» Data supplied
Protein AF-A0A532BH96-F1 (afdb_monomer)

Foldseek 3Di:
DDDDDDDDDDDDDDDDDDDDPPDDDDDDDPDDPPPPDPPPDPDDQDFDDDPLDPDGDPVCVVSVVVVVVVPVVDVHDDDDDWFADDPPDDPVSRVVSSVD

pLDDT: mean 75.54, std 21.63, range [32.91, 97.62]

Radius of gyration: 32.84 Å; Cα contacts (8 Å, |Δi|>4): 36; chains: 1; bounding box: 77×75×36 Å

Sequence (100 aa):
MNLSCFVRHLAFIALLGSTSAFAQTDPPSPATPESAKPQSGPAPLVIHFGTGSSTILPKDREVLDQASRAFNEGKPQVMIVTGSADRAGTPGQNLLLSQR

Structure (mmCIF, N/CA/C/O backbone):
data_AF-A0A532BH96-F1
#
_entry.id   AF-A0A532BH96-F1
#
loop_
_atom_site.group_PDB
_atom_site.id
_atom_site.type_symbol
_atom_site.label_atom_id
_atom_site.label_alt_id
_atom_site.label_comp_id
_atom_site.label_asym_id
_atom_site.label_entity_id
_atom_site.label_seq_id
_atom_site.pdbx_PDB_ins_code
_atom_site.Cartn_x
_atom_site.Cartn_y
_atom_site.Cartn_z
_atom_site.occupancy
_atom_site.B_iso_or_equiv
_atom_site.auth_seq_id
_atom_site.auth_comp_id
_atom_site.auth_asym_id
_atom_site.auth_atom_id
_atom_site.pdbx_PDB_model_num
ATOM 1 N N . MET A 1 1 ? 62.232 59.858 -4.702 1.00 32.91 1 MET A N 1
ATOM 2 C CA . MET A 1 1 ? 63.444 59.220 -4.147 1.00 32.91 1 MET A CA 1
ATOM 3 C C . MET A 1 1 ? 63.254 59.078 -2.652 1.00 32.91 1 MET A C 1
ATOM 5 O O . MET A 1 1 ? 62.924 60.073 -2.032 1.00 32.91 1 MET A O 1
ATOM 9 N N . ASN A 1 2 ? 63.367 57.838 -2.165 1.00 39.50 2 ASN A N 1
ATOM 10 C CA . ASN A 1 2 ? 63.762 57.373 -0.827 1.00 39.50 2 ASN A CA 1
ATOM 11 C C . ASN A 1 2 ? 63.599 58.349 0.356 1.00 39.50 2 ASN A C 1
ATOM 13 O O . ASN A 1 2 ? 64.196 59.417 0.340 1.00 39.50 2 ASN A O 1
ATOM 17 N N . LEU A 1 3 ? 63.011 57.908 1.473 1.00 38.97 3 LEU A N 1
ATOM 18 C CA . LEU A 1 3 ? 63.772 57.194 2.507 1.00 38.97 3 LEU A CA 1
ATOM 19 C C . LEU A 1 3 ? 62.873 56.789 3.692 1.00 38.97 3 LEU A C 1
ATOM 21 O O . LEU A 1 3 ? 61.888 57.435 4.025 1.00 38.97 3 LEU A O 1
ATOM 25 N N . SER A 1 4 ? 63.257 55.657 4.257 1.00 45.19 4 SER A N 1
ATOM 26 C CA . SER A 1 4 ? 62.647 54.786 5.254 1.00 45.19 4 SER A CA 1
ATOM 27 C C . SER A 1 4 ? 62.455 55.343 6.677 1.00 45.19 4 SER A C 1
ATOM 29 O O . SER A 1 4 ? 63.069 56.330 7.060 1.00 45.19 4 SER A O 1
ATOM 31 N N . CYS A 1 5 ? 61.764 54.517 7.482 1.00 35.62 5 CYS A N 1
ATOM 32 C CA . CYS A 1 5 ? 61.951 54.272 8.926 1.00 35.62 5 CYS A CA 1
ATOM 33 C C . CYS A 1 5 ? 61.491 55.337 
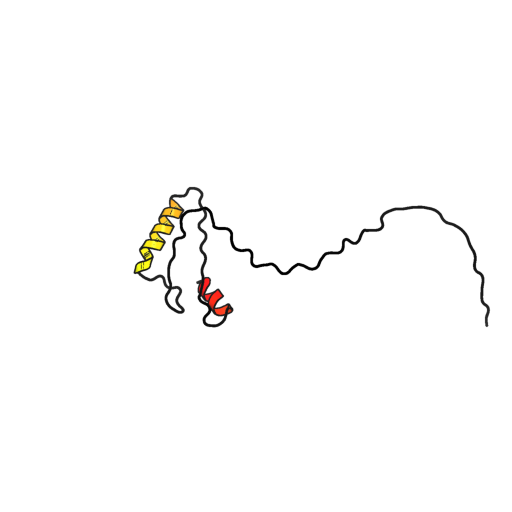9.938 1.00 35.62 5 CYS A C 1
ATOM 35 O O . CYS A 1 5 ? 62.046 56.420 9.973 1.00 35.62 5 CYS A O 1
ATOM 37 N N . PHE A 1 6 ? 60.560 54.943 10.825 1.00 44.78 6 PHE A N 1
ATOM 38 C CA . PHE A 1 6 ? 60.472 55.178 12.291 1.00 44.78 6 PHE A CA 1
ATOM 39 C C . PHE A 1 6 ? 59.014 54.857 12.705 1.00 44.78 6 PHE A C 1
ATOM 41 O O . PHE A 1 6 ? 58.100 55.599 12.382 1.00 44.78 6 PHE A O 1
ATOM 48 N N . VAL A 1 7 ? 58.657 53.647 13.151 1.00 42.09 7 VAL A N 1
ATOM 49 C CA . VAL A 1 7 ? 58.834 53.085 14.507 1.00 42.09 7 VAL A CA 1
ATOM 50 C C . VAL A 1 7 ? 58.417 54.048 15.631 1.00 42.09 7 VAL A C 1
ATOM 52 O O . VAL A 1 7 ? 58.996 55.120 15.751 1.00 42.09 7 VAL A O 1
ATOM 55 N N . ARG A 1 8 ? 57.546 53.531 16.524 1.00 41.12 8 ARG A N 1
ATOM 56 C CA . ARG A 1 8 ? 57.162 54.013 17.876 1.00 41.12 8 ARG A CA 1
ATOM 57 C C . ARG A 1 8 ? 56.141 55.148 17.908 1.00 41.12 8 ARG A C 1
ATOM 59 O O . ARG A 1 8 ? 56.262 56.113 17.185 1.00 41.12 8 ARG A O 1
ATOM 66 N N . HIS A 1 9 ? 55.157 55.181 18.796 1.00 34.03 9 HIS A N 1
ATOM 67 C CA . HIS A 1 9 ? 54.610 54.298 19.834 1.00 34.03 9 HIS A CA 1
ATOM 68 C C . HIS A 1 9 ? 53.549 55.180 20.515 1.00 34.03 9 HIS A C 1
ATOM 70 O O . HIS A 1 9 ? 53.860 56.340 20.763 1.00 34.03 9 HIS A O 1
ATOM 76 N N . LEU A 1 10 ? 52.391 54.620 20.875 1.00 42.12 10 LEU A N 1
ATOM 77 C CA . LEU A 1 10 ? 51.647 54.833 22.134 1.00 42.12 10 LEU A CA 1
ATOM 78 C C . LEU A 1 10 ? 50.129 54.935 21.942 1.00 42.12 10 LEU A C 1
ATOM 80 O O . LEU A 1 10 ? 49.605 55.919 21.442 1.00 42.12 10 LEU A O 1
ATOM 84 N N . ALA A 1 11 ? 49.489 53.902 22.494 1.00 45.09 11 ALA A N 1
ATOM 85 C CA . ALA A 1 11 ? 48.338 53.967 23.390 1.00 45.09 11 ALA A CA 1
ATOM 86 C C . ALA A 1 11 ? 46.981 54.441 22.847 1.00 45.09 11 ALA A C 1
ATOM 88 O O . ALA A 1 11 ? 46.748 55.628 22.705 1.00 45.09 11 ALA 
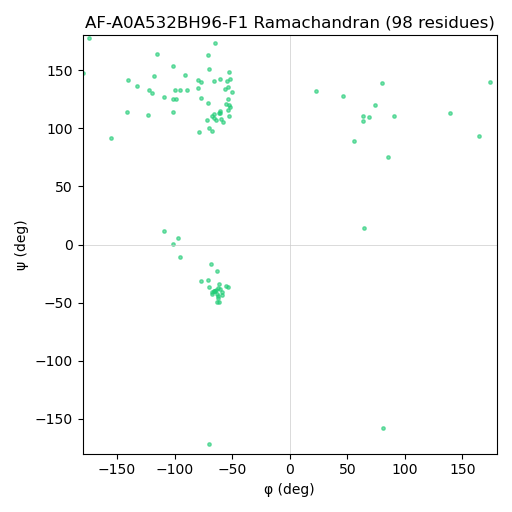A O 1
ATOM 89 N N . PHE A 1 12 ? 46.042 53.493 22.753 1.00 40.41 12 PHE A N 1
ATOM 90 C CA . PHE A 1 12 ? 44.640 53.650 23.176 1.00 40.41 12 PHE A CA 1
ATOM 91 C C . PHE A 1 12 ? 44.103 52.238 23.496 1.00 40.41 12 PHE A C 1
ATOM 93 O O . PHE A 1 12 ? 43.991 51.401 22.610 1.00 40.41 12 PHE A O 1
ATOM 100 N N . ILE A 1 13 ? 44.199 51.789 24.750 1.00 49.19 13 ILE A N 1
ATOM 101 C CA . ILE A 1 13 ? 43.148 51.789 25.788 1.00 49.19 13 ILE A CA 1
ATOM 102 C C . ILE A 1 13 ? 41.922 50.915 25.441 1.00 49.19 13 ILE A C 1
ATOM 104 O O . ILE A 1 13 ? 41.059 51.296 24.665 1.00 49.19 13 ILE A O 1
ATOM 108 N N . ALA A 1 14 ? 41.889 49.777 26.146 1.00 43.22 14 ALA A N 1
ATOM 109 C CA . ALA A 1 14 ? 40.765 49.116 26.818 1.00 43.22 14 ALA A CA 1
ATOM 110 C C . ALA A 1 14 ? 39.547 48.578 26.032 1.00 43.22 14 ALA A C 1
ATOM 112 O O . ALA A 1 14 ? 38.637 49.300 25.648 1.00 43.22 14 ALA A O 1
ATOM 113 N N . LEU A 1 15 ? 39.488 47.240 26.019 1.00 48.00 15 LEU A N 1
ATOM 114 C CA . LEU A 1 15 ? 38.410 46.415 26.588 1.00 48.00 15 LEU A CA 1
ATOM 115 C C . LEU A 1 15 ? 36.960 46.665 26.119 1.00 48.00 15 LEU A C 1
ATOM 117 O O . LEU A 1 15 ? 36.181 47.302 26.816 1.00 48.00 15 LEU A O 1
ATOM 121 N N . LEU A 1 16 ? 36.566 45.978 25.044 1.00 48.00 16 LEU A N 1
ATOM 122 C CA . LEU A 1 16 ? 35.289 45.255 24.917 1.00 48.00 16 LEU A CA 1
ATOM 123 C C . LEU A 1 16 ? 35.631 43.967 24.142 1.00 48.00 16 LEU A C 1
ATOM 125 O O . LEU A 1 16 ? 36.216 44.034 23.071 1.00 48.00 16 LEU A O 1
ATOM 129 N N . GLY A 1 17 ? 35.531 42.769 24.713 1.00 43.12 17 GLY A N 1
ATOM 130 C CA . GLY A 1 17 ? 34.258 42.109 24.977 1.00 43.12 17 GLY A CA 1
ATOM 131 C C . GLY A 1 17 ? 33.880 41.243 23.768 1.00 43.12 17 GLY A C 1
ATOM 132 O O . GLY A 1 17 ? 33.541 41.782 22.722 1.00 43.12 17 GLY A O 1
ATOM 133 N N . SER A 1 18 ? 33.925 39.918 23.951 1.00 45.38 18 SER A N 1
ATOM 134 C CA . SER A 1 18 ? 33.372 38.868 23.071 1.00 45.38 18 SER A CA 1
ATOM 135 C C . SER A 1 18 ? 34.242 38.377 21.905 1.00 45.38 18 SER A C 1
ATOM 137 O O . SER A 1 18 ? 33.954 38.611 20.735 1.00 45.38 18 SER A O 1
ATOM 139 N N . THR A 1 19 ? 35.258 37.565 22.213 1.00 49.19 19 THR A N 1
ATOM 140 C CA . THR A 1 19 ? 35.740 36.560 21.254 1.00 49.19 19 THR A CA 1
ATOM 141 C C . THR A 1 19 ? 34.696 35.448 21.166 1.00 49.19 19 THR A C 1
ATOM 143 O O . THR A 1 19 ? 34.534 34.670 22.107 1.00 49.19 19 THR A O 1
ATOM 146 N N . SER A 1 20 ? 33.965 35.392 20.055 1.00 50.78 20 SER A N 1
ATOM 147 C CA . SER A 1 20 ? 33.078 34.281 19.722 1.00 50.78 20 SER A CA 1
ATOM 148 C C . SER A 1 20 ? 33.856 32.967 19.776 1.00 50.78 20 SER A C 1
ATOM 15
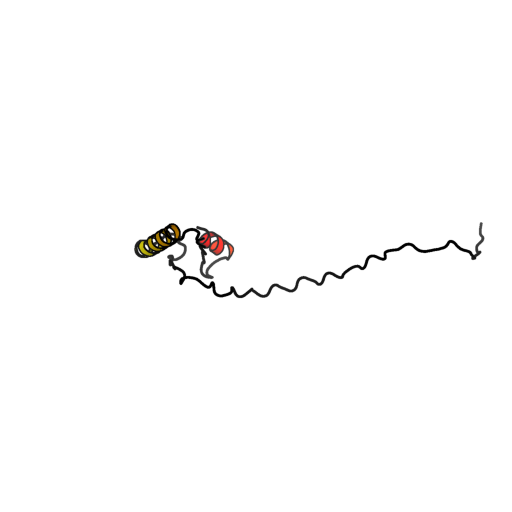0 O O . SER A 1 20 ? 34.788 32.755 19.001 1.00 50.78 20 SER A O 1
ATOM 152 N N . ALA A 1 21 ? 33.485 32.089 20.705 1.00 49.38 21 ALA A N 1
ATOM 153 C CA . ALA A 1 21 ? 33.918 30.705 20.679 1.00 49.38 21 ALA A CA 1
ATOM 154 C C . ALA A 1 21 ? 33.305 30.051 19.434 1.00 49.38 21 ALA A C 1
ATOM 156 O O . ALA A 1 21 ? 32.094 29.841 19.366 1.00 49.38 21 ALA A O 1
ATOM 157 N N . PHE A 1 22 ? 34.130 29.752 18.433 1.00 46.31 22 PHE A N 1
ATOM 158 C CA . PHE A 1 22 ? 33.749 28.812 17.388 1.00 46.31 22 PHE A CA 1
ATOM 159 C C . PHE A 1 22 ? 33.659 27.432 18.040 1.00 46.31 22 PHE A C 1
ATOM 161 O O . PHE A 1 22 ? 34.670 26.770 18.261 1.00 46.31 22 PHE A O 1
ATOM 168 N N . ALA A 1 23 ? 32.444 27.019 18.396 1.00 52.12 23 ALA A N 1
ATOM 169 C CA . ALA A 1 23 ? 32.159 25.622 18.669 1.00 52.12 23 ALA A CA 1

...

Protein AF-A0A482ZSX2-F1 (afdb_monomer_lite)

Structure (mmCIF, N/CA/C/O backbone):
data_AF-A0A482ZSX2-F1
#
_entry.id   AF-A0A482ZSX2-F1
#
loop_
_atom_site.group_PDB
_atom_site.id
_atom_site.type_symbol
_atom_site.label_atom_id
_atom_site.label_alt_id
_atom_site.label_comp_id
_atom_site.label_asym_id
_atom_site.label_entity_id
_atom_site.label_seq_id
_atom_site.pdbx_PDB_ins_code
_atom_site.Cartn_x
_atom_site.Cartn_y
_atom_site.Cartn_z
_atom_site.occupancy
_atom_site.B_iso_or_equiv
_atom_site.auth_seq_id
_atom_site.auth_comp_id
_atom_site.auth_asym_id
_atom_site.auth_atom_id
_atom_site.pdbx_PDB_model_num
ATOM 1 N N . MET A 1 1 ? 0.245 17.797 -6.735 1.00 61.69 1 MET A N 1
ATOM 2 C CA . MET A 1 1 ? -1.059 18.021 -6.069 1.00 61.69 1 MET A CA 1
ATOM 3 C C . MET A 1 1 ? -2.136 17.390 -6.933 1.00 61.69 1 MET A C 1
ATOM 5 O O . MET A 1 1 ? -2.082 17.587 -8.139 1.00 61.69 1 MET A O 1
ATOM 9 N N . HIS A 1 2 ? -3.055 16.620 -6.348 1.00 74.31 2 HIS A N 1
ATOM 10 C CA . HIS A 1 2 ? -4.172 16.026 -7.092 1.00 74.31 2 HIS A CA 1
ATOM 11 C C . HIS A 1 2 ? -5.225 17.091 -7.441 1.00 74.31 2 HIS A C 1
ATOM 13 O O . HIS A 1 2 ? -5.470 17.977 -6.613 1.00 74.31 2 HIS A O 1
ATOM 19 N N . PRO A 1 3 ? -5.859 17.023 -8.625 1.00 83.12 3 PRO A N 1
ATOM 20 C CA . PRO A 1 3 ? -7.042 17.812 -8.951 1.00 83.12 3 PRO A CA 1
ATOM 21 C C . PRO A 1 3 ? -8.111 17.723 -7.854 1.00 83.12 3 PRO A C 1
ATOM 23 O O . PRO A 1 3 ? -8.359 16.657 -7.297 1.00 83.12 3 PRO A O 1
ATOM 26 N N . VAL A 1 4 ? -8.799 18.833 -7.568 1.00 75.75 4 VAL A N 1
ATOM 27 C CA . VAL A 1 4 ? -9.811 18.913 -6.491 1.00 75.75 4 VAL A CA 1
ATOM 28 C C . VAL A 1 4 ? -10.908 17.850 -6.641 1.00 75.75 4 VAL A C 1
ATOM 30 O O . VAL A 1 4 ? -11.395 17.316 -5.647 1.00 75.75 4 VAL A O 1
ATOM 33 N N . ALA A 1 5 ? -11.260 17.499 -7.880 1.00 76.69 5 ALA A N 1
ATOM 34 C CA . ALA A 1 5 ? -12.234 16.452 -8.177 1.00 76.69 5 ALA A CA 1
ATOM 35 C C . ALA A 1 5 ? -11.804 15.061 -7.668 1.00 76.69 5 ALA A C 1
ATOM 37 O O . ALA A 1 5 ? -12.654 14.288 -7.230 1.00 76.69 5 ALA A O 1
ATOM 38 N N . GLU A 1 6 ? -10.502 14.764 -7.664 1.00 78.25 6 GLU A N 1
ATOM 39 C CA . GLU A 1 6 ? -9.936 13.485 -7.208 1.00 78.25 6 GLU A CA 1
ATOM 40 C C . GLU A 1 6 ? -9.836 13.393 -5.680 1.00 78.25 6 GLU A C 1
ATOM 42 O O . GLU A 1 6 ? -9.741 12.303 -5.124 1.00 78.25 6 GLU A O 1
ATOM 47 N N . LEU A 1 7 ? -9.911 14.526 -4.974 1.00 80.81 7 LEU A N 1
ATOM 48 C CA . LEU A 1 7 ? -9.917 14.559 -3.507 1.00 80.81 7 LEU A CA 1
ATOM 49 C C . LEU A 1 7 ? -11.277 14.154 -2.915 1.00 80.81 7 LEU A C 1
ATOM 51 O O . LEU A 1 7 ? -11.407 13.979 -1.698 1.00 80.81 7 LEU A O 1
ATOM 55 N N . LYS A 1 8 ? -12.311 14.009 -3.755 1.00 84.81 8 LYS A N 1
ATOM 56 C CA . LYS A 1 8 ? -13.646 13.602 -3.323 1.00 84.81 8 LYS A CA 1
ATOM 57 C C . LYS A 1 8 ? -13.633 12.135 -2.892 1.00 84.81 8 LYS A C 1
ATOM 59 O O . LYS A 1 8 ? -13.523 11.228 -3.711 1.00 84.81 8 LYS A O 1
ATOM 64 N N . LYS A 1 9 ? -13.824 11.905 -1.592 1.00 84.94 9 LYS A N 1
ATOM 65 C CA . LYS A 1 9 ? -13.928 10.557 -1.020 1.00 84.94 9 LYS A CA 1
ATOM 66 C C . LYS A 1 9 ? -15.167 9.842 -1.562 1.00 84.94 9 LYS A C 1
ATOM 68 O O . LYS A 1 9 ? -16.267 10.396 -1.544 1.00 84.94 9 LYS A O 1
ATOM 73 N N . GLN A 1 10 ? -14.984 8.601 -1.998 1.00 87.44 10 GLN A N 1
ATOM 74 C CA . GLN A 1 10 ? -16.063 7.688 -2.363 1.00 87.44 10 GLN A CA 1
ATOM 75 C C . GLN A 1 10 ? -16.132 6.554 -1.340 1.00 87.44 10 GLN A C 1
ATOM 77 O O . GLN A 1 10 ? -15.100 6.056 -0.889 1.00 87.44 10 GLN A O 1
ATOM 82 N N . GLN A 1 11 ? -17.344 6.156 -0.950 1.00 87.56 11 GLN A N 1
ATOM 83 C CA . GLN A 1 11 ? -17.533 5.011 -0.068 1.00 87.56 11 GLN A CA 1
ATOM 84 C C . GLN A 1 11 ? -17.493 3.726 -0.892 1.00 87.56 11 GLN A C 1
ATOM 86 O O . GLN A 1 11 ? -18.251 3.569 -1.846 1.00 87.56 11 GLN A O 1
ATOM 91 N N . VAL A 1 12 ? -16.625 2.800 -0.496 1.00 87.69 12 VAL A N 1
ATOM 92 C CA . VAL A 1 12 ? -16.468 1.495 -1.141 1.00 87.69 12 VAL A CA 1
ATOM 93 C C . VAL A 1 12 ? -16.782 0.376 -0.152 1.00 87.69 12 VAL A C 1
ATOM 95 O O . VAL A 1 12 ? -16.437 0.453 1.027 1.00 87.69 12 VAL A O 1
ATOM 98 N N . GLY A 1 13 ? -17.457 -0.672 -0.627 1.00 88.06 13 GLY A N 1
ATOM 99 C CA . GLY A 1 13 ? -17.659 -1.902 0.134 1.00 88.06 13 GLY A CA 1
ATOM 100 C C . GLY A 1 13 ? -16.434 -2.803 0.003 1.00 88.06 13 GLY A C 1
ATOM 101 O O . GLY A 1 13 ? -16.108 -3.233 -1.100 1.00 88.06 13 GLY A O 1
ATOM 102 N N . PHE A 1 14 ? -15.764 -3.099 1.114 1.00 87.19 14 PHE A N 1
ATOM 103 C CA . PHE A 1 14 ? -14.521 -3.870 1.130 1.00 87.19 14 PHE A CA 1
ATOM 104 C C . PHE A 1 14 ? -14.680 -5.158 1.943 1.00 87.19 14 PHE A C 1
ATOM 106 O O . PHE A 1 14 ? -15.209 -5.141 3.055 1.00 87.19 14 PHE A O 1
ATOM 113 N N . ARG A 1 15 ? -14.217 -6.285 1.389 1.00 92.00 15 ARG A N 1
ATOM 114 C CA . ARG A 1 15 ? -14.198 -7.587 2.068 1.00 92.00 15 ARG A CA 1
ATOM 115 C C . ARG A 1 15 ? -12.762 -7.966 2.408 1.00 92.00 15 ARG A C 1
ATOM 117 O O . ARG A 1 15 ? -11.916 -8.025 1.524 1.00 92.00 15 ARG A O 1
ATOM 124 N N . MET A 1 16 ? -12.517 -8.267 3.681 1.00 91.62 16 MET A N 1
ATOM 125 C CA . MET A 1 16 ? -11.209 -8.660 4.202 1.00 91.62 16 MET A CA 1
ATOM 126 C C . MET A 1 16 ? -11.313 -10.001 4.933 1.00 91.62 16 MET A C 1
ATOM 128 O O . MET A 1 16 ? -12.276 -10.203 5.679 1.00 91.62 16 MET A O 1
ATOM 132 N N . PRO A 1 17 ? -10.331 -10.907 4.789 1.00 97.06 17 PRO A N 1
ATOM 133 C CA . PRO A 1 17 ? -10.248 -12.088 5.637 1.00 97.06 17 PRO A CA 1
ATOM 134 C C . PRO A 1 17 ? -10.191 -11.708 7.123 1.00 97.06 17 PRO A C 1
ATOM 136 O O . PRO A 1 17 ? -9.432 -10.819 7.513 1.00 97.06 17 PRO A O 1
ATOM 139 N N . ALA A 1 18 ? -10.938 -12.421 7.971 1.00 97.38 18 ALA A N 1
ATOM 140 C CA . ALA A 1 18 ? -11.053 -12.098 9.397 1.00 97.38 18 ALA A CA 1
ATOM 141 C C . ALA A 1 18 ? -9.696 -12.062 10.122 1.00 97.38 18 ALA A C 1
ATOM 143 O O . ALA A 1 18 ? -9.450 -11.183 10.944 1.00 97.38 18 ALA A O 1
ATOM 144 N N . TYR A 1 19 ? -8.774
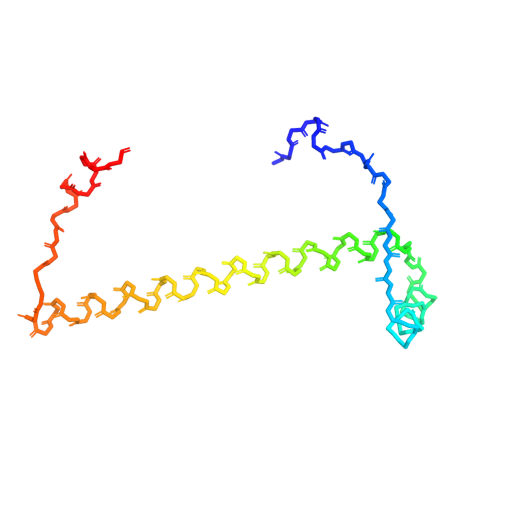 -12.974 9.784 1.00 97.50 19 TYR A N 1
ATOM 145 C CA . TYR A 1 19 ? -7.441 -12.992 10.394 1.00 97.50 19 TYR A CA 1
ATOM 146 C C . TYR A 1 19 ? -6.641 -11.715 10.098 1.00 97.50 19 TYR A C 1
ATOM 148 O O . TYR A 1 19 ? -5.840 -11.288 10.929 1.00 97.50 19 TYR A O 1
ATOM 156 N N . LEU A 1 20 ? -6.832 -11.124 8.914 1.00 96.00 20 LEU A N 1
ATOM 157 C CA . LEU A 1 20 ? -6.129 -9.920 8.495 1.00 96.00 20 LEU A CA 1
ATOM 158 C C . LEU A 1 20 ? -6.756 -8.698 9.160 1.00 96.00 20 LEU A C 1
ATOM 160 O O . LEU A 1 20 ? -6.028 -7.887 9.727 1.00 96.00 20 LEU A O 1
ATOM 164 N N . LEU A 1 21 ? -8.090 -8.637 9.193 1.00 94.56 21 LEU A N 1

» Your assignment
Look in the material above for the line with "ATOM 41 O O" and the line with "ATOM 50 C C", and transcribe exactly those lines and all lines between them, nothing more.

» Answer area
ATOM 41 O O . PHE A 1 6 ? 58.100 55.599 12.382 1.00 44.78 6 PHE A O 1
ATOM 48 N N . VAL A 1 7 ? 58.657 53.647 13.151 1.00 42.09 7 VAL A N 1
ATOM 49 C CA . VAL A 1 7 ? 58.834 53.085 14.507 1.00 42.09 7 VAL A CA 1
ATOM 50 C C . VAL A 1 7 ? 58.417 54.048 15.631 1.00 42.09 7 VAL A C 1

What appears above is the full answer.